Il ne s'agit pas tant de se montrer ferme que de montrer que l'on a compris le problème du demandeur. Répéter seulement son refus est beaucoup moins puissant. Souvent, le demandeur insiste car il croit que vous sous-estimez l'importance de son problème. Accuser réception de l'importance de ce problème coupe l'herbe sous le pied de la ré-expression de la demande et dédramatise le refus.
La description de la technique du disque rayé est :
- commencer sa réponse par un message empathique : on a compris l'importance de la demande.
- refuser, tout en observant une gradation à chaque répétition de la demande : le premier refus est plutôt pédagogique : "je ne peux pas, parce que...", le dernier est sans appel "je ne le ferai pas".
Exemple en situation.
- Docteur, je voudrais accompagner ma femme qui à un week-end prolongé par son bureau, pourriez-vous me faire un arrêt de travail ? Vous savez que je ne m'arrête jamais !

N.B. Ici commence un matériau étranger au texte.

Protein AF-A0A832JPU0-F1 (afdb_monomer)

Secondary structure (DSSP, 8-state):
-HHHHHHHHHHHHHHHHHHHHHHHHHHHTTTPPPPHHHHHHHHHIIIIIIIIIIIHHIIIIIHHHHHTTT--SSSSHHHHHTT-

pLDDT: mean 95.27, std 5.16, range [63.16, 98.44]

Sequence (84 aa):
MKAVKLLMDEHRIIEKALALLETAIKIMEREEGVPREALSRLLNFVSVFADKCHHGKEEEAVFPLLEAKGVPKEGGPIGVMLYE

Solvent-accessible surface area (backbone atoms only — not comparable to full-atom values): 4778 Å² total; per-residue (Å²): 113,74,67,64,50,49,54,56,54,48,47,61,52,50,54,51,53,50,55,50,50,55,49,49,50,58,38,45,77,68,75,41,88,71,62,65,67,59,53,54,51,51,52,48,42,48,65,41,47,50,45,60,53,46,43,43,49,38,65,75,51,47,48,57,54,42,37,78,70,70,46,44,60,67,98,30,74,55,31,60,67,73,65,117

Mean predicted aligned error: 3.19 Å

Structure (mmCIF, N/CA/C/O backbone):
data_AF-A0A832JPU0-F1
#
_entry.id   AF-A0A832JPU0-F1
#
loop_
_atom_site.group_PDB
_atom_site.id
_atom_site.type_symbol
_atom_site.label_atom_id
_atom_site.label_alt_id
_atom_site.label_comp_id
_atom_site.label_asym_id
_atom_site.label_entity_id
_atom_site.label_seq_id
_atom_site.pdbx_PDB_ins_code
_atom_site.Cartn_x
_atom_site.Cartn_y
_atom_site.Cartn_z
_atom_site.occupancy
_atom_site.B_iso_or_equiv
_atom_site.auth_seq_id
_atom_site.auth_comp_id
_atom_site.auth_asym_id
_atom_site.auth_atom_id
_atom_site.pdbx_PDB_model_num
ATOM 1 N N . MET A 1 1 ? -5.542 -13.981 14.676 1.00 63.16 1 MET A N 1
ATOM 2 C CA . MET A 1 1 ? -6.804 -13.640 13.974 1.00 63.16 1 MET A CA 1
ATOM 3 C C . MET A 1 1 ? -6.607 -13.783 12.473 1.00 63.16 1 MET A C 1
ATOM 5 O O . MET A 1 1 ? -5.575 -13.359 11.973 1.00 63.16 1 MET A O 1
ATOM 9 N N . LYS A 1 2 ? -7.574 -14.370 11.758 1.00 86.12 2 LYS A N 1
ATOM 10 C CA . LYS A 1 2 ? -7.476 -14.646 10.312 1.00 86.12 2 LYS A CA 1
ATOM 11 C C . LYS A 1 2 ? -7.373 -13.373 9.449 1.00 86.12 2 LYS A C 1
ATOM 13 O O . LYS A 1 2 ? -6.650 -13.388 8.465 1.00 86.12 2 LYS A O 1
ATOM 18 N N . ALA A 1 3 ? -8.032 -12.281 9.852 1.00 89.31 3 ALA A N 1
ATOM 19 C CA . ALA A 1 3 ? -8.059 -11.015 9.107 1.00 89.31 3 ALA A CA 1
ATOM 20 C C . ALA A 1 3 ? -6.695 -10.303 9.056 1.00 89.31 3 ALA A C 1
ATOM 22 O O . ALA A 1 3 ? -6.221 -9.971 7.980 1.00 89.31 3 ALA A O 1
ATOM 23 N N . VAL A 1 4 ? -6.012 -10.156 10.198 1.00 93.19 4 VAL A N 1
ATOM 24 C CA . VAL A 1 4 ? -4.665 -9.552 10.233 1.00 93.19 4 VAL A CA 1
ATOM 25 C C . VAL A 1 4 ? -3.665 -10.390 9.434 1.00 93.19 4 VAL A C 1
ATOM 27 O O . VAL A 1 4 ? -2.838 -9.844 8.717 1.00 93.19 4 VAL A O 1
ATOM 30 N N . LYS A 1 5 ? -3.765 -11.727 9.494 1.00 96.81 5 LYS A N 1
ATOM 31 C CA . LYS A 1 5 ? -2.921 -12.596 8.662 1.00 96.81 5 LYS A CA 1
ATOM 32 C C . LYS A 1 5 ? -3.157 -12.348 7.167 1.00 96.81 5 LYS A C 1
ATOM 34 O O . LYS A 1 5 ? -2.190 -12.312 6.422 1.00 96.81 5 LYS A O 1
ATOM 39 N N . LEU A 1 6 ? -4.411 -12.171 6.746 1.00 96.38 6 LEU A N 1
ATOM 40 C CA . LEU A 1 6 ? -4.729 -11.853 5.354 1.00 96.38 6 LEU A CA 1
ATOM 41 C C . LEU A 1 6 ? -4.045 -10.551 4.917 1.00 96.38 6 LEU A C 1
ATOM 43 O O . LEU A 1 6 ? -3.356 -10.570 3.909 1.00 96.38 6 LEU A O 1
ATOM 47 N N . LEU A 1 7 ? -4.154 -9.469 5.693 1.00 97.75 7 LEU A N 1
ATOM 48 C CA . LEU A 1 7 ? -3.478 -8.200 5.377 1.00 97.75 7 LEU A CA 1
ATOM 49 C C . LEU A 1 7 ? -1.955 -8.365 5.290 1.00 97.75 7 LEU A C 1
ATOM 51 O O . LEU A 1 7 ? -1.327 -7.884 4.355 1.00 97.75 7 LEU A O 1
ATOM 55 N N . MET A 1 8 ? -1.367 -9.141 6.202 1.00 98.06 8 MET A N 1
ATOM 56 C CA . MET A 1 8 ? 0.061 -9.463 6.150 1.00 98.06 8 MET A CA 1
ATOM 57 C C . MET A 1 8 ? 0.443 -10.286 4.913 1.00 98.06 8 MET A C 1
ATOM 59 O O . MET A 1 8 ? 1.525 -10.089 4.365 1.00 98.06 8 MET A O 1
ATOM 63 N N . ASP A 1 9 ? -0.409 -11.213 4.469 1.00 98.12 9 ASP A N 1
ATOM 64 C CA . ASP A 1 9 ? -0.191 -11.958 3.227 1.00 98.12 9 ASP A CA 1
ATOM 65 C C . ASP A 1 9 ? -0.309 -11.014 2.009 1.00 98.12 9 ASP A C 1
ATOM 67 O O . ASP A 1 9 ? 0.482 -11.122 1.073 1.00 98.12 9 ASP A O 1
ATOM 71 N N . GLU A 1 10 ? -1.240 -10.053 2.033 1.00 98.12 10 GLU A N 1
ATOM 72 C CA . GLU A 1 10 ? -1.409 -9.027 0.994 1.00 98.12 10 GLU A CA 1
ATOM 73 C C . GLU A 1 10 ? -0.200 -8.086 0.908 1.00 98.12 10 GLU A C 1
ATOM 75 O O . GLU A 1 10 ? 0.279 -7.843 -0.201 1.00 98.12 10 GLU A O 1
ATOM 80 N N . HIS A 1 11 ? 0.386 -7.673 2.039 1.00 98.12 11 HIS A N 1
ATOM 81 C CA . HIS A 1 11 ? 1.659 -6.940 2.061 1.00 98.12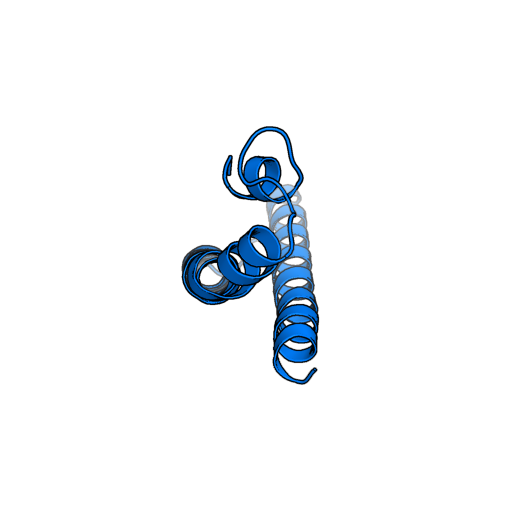 11 HIS A CA 1
ATOM 82 C C . HI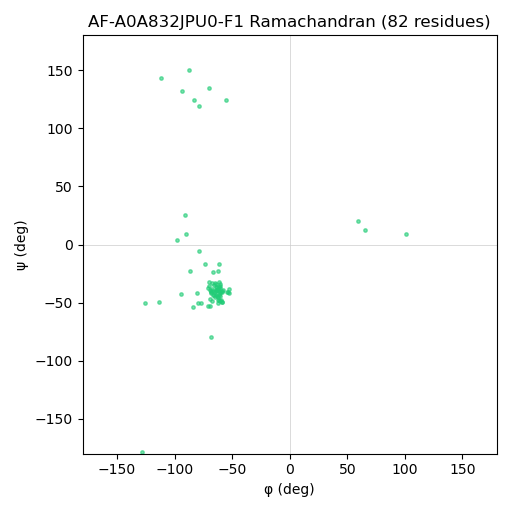S A 1 11 ? 2.753 -7.673 1.280 1.00 98.12 11 HIS A C 1
ATOM 84 O O . HIS A 1 11 ? 3.465 -7.061 0.488 1.00 98.12 11 HIS A O 1
ATOM 90 N N . ARG A 1 12 ? 2.858 -9.004 1.412 1.00 98.44 12 ARG A N 1
ATOM 91 C CA . ARG A 1 12 ? 3.857 -9.791 0.663 1.00 98.44 12 ARG A CA 1
ATOM 92 C C . ARG A 1 12 ? 3.610 -9.804 -0.839 1.00 98.44 12 ARG A C 1
ATOM 94 O O . ARG A 1 12 ? 4.539 -10.056 -1.605 1.00 98.44 12 ARG A O 1
ATOM 101 N N . ILE A 1 13 ? 2.378 -9.577 -1.280 1.00 98.25 13 ILE A N 1
ATOM 102 C CA . ILE A 1 13 ? 2.052 -9.444 -2.702 1.00 98.25 13 ILE A CA 1
ATOM 103 C C . ILE A 1 13 ? 2.394 -8.026 -3.174 1.00 98.25 13 ILE A C 1
ATOM 105 O O . ILE A 1 13 ? 3.001 -7.879 -4.234 1.00 98.25 13 ILE A O 1
ATOM 109 N N . ILE A 1 14 ? 2.080 -7.005 -2.371 1.00 98.31 14 ILE A N 1
ATOM 110 C CA . ILE A 1 14 ? 2.422 -5.604 -2.653 1.00 98.31 14 ILE A CA 1
ATOM 111 C C . ILE A 1 14 ? 3.942 -5.430 -2.765 1.00 98.31 14 ILE A C 1
ATOM 113 O O . ILE A 1 14 ? 4.417 -4.915 -3.773 1.00 98.31 14 ILE A O 1
ATOM 117 N N . GLU A 1 15 ? 4.719 -5.970 -1.824 1.00 98.38 15 GLU A N 1
ATOM 118 C CA . GLU A 1 15 ? 6.190 -5.974 -1.871 1.00 98.38 15 GLU A CA 1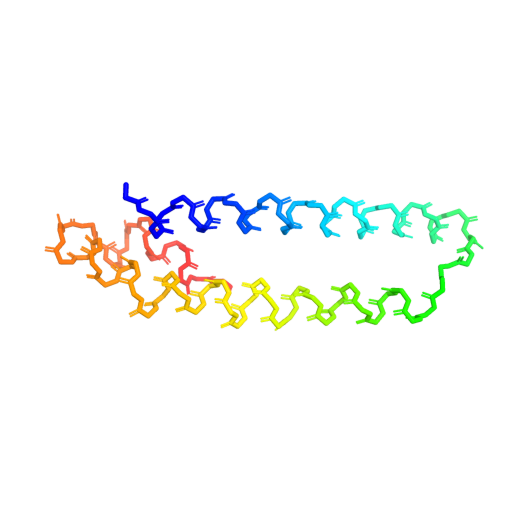
ATOM 119 C C . GLU A 1 15 ? 6.735 -6.587 -3.174 1.00 98.38 15 GLU A C 1
ATOM 121 O O . GLU A 1 15 ? 7.671 -6.061 -3.775 1.00 98.38 15 GLU A O 1
ATOM 126 N N . LYS A 1 16 ? 6.131 -7.679 -3.663 1.00 98.12 16 LYS A N 1
ATOM 127 C CA . LYS A 1 16 ? 6.531 -8.294 -4.941 1.00 98.12 16 LYS A CA 1
ATOM 128 C C . LYS A 1 16 ? 6.223 -7.393 -6.132 1.00 98.12 16 LYS A C 1
ATOM 130 O O . LYS A 1 16 ? 7.030 -7.324 -7.055 1.00 98.12 16 LYS A O 1
ATOM 135 N N . ALA A 1 17 ? 5.078 -6.712 -6.131 1.00 97.56 17 ALA A N 1
ATOM 136 C CA . ALA A 1 17 ? 4.740 -5.759 -7.184 1.00 97.56 17 ALA A CA 1
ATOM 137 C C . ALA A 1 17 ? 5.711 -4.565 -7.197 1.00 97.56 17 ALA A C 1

- Je comprends, j'imagine que ce week-end serait sympathique (empathie), mais vous me demandez quelque chose de bien difficile (refus de grade faible)
- Vous savez que je ne me suis pas arrêté en 10 ans, j'ai bien droit à une petite fleur.
- Je sais à quel point vous êtes courageux, vous me l'avez souvent montré (empathie), mais un arrêt de travail serait un faux en écriture (argument de refus).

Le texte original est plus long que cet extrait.